▶ **Task item**
Copy out the entries below exactly as they stand, but only from the line containing "ATOM 232 C C" through the line containing "ATOM 274 C CA".
##### Data #####
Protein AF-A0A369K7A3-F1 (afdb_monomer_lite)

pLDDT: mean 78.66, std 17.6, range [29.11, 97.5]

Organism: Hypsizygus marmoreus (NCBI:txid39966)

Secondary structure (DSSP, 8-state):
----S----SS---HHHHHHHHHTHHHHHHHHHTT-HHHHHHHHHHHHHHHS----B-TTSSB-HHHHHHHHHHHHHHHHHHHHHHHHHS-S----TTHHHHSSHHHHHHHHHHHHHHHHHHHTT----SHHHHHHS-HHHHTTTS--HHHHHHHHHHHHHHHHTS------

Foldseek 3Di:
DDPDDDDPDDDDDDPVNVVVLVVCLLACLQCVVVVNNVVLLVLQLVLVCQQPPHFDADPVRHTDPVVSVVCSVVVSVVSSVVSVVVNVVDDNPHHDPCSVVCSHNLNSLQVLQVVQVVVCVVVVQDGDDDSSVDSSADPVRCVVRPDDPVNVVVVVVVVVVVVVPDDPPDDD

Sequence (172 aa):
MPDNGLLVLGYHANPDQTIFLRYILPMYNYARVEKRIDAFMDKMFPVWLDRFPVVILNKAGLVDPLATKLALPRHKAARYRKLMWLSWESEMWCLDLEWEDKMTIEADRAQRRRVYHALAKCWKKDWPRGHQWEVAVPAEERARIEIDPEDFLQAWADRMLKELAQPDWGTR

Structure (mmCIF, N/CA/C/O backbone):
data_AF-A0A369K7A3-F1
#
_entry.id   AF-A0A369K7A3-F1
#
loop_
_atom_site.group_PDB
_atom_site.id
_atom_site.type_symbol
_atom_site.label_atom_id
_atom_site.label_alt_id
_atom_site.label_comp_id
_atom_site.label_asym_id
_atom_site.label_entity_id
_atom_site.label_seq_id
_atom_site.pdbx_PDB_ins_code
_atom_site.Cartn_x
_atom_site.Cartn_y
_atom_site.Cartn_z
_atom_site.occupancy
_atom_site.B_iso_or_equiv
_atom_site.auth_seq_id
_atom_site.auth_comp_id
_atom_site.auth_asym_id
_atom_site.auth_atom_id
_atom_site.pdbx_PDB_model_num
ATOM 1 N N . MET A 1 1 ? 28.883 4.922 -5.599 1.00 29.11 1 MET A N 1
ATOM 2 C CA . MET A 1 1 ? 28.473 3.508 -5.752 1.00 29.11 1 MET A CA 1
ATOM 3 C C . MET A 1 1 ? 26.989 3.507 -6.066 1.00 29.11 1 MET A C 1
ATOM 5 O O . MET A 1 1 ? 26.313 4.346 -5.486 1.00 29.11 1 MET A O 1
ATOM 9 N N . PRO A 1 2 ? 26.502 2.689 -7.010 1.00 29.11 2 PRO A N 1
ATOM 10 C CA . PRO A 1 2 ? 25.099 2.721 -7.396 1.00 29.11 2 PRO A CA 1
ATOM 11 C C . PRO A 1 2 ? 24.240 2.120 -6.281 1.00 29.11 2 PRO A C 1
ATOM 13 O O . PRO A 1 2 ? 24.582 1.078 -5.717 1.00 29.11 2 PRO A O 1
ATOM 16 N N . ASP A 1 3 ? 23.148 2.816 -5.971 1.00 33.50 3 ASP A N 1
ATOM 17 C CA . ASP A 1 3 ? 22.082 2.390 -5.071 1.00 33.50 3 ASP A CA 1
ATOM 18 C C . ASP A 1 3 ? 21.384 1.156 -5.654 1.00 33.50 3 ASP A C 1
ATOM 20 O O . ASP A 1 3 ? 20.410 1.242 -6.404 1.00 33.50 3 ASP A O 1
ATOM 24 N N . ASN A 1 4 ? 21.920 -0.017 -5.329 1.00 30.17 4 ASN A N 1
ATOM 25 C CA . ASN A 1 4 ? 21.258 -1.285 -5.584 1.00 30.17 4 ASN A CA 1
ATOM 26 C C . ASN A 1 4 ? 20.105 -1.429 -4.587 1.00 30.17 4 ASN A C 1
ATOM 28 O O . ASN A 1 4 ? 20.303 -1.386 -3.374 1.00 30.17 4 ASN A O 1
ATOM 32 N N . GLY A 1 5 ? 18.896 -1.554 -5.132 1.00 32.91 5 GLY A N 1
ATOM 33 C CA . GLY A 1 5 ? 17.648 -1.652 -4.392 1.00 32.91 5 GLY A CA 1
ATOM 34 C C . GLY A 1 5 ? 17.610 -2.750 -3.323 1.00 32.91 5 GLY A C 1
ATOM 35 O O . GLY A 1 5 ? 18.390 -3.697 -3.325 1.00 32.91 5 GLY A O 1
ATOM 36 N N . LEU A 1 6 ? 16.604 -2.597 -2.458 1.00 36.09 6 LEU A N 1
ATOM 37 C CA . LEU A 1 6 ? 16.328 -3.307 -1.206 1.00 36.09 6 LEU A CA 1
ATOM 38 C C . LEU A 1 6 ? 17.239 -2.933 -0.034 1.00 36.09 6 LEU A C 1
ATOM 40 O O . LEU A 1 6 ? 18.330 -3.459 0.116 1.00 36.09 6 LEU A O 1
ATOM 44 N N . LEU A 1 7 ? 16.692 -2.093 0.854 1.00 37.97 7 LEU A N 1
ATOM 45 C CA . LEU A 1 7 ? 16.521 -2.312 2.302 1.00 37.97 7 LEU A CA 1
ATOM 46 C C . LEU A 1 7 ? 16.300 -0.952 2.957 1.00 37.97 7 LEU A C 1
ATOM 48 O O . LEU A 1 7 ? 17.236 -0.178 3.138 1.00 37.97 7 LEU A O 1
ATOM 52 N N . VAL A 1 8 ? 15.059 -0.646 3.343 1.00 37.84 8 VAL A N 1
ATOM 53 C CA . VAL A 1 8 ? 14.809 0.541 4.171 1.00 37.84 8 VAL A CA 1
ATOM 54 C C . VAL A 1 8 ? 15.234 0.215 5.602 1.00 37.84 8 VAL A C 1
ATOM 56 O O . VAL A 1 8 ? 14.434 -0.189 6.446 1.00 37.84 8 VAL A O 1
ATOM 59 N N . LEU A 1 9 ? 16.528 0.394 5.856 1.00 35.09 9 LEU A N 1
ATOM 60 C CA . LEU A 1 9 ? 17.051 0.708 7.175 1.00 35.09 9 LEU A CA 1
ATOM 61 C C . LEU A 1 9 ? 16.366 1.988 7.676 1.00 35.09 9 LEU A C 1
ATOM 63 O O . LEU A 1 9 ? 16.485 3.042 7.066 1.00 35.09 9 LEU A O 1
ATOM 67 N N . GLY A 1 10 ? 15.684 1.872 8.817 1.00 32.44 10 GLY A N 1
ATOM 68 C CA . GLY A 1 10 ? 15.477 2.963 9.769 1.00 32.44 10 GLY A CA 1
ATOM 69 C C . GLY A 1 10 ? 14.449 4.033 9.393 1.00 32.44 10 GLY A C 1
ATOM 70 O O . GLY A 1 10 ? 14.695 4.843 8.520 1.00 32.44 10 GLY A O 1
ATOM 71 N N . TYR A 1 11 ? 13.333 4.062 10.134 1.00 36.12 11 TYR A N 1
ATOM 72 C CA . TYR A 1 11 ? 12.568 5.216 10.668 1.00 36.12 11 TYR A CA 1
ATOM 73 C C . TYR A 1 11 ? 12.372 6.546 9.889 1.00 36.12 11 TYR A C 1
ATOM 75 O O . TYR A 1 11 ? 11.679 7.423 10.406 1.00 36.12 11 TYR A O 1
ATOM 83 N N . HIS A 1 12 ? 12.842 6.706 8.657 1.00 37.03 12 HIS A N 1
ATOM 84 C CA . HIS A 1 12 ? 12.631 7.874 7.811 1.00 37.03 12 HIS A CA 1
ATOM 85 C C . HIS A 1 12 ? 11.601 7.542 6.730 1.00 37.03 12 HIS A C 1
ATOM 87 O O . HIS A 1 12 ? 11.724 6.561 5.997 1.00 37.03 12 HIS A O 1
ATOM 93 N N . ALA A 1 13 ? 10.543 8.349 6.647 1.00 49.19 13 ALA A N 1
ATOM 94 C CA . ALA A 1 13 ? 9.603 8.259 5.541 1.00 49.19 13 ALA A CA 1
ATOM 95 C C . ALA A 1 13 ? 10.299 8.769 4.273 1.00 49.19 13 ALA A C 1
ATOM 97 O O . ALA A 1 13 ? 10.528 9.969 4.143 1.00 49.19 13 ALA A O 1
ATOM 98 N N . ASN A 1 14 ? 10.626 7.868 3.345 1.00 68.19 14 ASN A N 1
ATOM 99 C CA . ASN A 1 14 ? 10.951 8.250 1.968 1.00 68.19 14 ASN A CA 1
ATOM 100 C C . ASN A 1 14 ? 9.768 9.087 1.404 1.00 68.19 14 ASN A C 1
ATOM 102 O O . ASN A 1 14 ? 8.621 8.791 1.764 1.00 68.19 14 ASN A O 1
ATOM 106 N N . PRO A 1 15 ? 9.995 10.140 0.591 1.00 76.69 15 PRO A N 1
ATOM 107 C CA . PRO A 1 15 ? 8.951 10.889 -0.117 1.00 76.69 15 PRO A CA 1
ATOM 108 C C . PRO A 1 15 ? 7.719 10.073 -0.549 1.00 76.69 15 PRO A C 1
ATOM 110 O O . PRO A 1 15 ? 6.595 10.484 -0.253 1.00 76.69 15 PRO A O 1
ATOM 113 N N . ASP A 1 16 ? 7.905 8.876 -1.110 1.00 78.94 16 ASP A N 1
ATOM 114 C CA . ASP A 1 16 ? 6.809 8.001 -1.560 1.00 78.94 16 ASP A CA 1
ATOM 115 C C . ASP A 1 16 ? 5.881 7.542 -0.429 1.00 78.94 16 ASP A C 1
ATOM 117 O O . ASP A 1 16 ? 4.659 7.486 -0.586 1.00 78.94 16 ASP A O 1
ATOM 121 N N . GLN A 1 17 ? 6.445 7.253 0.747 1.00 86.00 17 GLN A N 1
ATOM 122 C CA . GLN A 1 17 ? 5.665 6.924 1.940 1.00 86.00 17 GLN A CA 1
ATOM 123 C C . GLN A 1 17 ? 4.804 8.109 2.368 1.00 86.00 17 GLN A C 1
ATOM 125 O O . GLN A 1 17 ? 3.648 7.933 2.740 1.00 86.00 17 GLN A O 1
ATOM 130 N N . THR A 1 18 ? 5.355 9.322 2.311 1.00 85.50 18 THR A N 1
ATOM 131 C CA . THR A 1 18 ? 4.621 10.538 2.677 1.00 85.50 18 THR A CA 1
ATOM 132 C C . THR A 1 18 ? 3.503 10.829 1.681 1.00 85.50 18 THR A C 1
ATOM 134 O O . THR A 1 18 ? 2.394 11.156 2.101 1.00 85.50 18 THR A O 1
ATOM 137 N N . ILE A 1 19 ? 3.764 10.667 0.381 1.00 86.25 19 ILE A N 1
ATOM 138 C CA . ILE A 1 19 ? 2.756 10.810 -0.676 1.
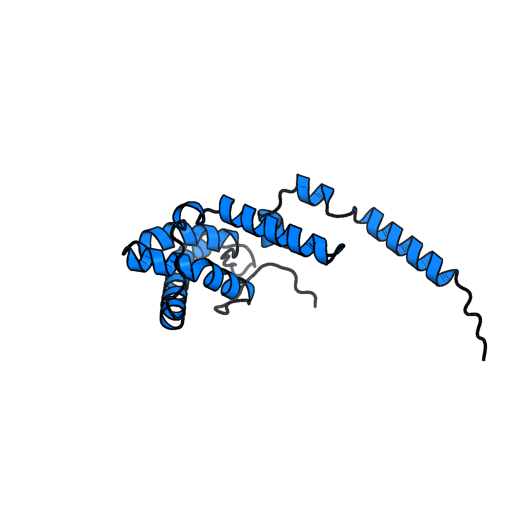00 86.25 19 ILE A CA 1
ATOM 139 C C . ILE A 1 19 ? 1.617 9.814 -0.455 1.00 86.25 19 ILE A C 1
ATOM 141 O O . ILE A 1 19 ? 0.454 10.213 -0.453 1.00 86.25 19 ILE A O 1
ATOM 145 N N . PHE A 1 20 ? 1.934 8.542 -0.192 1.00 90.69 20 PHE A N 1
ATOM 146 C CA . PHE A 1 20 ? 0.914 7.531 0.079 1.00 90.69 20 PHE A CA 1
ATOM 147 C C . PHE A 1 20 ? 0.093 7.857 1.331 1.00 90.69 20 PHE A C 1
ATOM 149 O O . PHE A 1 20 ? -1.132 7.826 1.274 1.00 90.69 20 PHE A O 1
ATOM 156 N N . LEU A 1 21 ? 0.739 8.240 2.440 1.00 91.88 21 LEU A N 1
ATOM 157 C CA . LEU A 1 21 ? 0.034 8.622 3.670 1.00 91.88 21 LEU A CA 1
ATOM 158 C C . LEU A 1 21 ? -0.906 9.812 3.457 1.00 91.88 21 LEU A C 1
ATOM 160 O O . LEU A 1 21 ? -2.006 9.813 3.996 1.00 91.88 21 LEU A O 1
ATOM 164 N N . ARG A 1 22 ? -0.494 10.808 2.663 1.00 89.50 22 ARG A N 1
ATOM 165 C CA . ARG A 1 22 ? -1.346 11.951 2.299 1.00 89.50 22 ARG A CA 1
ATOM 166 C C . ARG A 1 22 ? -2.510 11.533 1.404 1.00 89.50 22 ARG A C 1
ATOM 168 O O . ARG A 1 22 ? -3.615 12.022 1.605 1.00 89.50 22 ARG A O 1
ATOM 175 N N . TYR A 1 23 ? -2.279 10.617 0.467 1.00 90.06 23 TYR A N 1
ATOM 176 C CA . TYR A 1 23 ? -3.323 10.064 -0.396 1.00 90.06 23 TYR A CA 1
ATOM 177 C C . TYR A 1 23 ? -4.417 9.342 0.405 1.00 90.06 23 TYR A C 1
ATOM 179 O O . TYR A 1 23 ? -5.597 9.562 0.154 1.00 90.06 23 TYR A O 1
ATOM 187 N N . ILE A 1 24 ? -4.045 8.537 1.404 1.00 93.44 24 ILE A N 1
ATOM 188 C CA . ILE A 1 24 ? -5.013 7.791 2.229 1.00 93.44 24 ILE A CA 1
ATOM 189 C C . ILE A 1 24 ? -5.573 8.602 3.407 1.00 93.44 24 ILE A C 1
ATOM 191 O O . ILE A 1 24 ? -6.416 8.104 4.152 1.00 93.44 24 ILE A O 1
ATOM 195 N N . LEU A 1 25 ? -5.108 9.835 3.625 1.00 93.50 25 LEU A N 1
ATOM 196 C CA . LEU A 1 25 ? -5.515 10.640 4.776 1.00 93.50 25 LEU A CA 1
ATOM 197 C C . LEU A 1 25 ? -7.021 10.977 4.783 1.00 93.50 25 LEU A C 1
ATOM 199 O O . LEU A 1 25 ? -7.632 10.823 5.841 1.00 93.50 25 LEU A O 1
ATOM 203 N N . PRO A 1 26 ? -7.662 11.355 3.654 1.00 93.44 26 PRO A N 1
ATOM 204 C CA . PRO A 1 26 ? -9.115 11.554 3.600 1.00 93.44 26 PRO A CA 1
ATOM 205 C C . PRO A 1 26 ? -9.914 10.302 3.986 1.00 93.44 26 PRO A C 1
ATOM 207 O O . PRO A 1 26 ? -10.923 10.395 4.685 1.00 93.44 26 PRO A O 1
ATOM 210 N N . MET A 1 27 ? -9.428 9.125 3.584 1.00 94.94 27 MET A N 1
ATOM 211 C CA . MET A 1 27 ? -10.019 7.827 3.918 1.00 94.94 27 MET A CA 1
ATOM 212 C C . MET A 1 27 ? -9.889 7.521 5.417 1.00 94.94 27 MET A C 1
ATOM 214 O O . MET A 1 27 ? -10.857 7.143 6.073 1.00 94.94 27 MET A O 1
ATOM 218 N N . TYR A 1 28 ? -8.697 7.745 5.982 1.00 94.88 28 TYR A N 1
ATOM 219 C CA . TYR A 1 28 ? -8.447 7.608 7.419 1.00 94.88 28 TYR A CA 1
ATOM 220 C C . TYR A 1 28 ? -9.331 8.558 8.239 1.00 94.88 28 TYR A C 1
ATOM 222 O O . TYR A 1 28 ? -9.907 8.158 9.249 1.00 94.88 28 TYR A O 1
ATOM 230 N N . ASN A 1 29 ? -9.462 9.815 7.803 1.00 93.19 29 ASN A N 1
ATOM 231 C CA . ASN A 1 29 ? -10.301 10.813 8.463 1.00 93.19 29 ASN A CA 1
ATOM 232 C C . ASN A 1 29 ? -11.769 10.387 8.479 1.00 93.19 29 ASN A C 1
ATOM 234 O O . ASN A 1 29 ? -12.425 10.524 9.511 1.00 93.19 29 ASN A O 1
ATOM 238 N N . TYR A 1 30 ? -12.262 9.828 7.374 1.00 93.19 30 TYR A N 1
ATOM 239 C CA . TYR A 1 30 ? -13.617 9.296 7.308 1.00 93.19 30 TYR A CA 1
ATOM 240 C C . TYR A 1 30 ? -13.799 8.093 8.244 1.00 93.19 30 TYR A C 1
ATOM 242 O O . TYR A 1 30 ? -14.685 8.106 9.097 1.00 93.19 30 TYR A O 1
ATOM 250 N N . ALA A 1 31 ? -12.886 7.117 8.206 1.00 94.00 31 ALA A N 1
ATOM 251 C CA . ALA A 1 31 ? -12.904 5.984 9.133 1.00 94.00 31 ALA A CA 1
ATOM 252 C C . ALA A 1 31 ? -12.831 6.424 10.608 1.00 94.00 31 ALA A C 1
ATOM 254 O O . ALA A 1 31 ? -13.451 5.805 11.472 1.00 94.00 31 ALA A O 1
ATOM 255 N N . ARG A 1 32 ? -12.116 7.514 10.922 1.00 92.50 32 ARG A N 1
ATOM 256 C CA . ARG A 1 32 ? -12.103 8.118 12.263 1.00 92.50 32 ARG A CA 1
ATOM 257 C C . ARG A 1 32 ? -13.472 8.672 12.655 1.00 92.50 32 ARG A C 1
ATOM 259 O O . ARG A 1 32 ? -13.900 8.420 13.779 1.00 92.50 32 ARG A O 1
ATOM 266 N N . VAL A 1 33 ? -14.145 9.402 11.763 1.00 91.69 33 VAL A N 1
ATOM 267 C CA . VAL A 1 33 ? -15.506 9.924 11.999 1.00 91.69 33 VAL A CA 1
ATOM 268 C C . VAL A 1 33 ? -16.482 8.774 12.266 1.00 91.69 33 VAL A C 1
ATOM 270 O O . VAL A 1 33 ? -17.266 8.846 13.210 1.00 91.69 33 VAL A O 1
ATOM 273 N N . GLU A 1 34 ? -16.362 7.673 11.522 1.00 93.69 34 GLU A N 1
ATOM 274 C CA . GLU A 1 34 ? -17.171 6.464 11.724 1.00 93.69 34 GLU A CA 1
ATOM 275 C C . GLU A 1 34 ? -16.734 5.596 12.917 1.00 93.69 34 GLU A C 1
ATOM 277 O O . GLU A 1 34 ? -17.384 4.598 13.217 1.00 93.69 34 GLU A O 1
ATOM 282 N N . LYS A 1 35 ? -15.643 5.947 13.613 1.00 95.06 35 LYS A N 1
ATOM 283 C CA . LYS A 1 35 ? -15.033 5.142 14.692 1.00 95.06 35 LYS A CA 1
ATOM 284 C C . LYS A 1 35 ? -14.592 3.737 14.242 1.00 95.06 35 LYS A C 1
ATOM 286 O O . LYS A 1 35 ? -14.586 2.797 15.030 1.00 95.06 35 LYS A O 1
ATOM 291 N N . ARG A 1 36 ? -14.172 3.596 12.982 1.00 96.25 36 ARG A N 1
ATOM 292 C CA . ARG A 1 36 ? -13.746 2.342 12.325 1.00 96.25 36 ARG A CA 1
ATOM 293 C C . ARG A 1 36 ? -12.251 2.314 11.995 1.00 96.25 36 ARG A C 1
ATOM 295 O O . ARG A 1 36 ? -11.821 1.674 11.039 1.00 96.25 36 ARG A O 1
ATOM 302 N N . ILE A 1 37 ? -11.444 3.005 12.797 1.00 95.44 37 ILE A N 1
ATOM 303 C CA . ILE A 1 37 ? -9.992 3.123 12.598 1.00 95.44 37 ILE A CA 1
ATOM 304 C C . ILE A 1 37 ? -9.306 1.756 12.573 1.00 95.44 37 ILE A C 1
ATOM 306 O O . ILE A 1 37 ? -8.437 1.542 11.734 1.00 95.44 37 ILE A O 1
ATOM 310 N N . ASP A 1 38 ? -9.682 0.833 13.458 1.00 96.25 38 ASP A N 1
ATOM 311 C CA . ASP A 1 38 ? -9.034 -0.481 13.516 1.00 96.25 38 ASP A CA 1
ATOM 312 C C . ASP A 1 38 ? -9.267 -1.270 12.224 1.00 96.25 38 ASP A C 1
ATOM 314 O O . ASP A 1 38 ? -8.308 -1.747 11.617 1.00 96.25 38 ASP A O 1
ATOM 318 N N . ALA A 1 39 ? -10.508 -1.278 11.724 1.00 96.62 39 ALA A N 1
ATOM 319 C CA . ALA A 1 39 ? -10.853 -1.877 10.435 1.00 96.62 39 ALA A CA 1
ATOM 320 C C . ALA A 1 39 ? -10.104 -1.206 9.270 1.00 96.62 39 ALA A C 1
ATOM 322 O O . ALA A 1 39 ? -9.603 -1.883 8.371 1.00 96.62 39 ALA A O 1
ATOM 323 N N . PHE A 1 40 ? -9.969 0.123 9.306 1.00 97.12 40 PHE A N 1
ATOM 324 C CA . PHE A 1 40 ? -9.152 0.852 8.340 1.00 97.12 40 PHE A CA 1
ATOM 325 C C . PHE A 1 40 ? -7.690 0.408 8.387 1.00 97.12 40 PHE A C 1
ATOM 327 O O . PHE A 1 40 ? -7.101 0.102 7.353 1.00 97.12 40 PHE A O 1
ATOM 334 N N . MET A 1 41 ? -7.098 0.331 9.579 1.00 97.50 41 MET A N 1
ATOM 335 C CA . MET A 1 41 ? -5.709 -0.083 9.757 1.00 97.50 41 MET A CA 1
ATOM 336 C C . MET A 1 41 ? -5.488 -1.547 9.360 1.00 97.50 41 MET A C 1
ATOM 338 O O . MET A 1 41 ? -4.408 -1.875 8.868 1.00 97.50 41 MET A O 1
#####
▶ **Exercise answer**
ATOM 232 C C . ASN A 1 29 ? -11.769 10.387 8.479 1.00 93.19 29 ASN A C 1
ATOM 234 O O . ASN A 1 29 ? -12.425 10.524 9.511 1.00 93.19 29 ASN A O 1
ATOM 238 N N . TYR A 1 30 ? -12.262 9.828 7.374 1.00 93.19 30 TYR A N 1
ATOM 239 C CA . TYR A 1 30 ? -13.617 9.296 7.308 1.00 93.19 30 TYR A CA 1
ATOM 240 C C . TYR A 1 30 ? -13.799 8.093 8.244 1.00 93.19 30 TYR A C 1
ATOM 242 O O . TYR A 1 30 ? -14.685 8.106 9.097 1.00 93.19 30 TYR A O 1
ATOM 250 N N . ALA A 1 31 ? -12.886 7.117 8.206 1.00 94.00 31 ALA A N 1
ATOM 251 C CA . ALA A 1 31 ? -12.904 5.984 9.133 1.00 94.00 31 ALA A CA 1
ATOM 252 C C . ALA A 1 31 ? -12.831 6.424 10.608 1.00 94.00 31 ALA A C 1
ATOM 254 O O . ALA A 1 31 ? -13.451 5.805 11.472 1.00 94.00 31 ALA A O 1
ATOM 255 N N . ARG A 1 32 ? -12.116 7.514 10.922 1.00 92.50 32 ARG A N 1
ATOM 256 C CA . ARG A 1 32 ? -12.103 8.118 12.263 1.00 92.50 32 ARG A CA 1
ATOM 257 C C . ARG A 1 32 ? -13.472 8.672 12.655 1.00 92.50 32 ARG A C 1
ATOM 259 O O . ARG A 1 32 ? -13.900 8.420 13.779 1.00 92.50 32 ARG A O 1
ATOM 266 N N . VAL A 1 33 ? -14.145 9.402 11.763 1.00 91.69 33 VAL A N 1
ATOM 267 C CA . VAL A 1 33 ? -15.506 9.924 11.999 1.00 91.69 33 VAL A CA 1
ATOM 268 C C . VAL A 1 33 ? -16.482 8.774 12.266 1.00 91.69 33 VAL A C 1
ATOM 270 O O . VAL A 1 33 ? -17.266 8.846 13.210 1.00 91.69 33 VAL A O 1
ATOM 273 N N . GLU A 1 34 ? -16.362 7.673 11.522 1.00 93.69 34 GLU A N 1
ATOM 274 C CA . GLU A 1 34 ? -17.171 6.464 11.724 1.00 93.69 34 GLU A CA 1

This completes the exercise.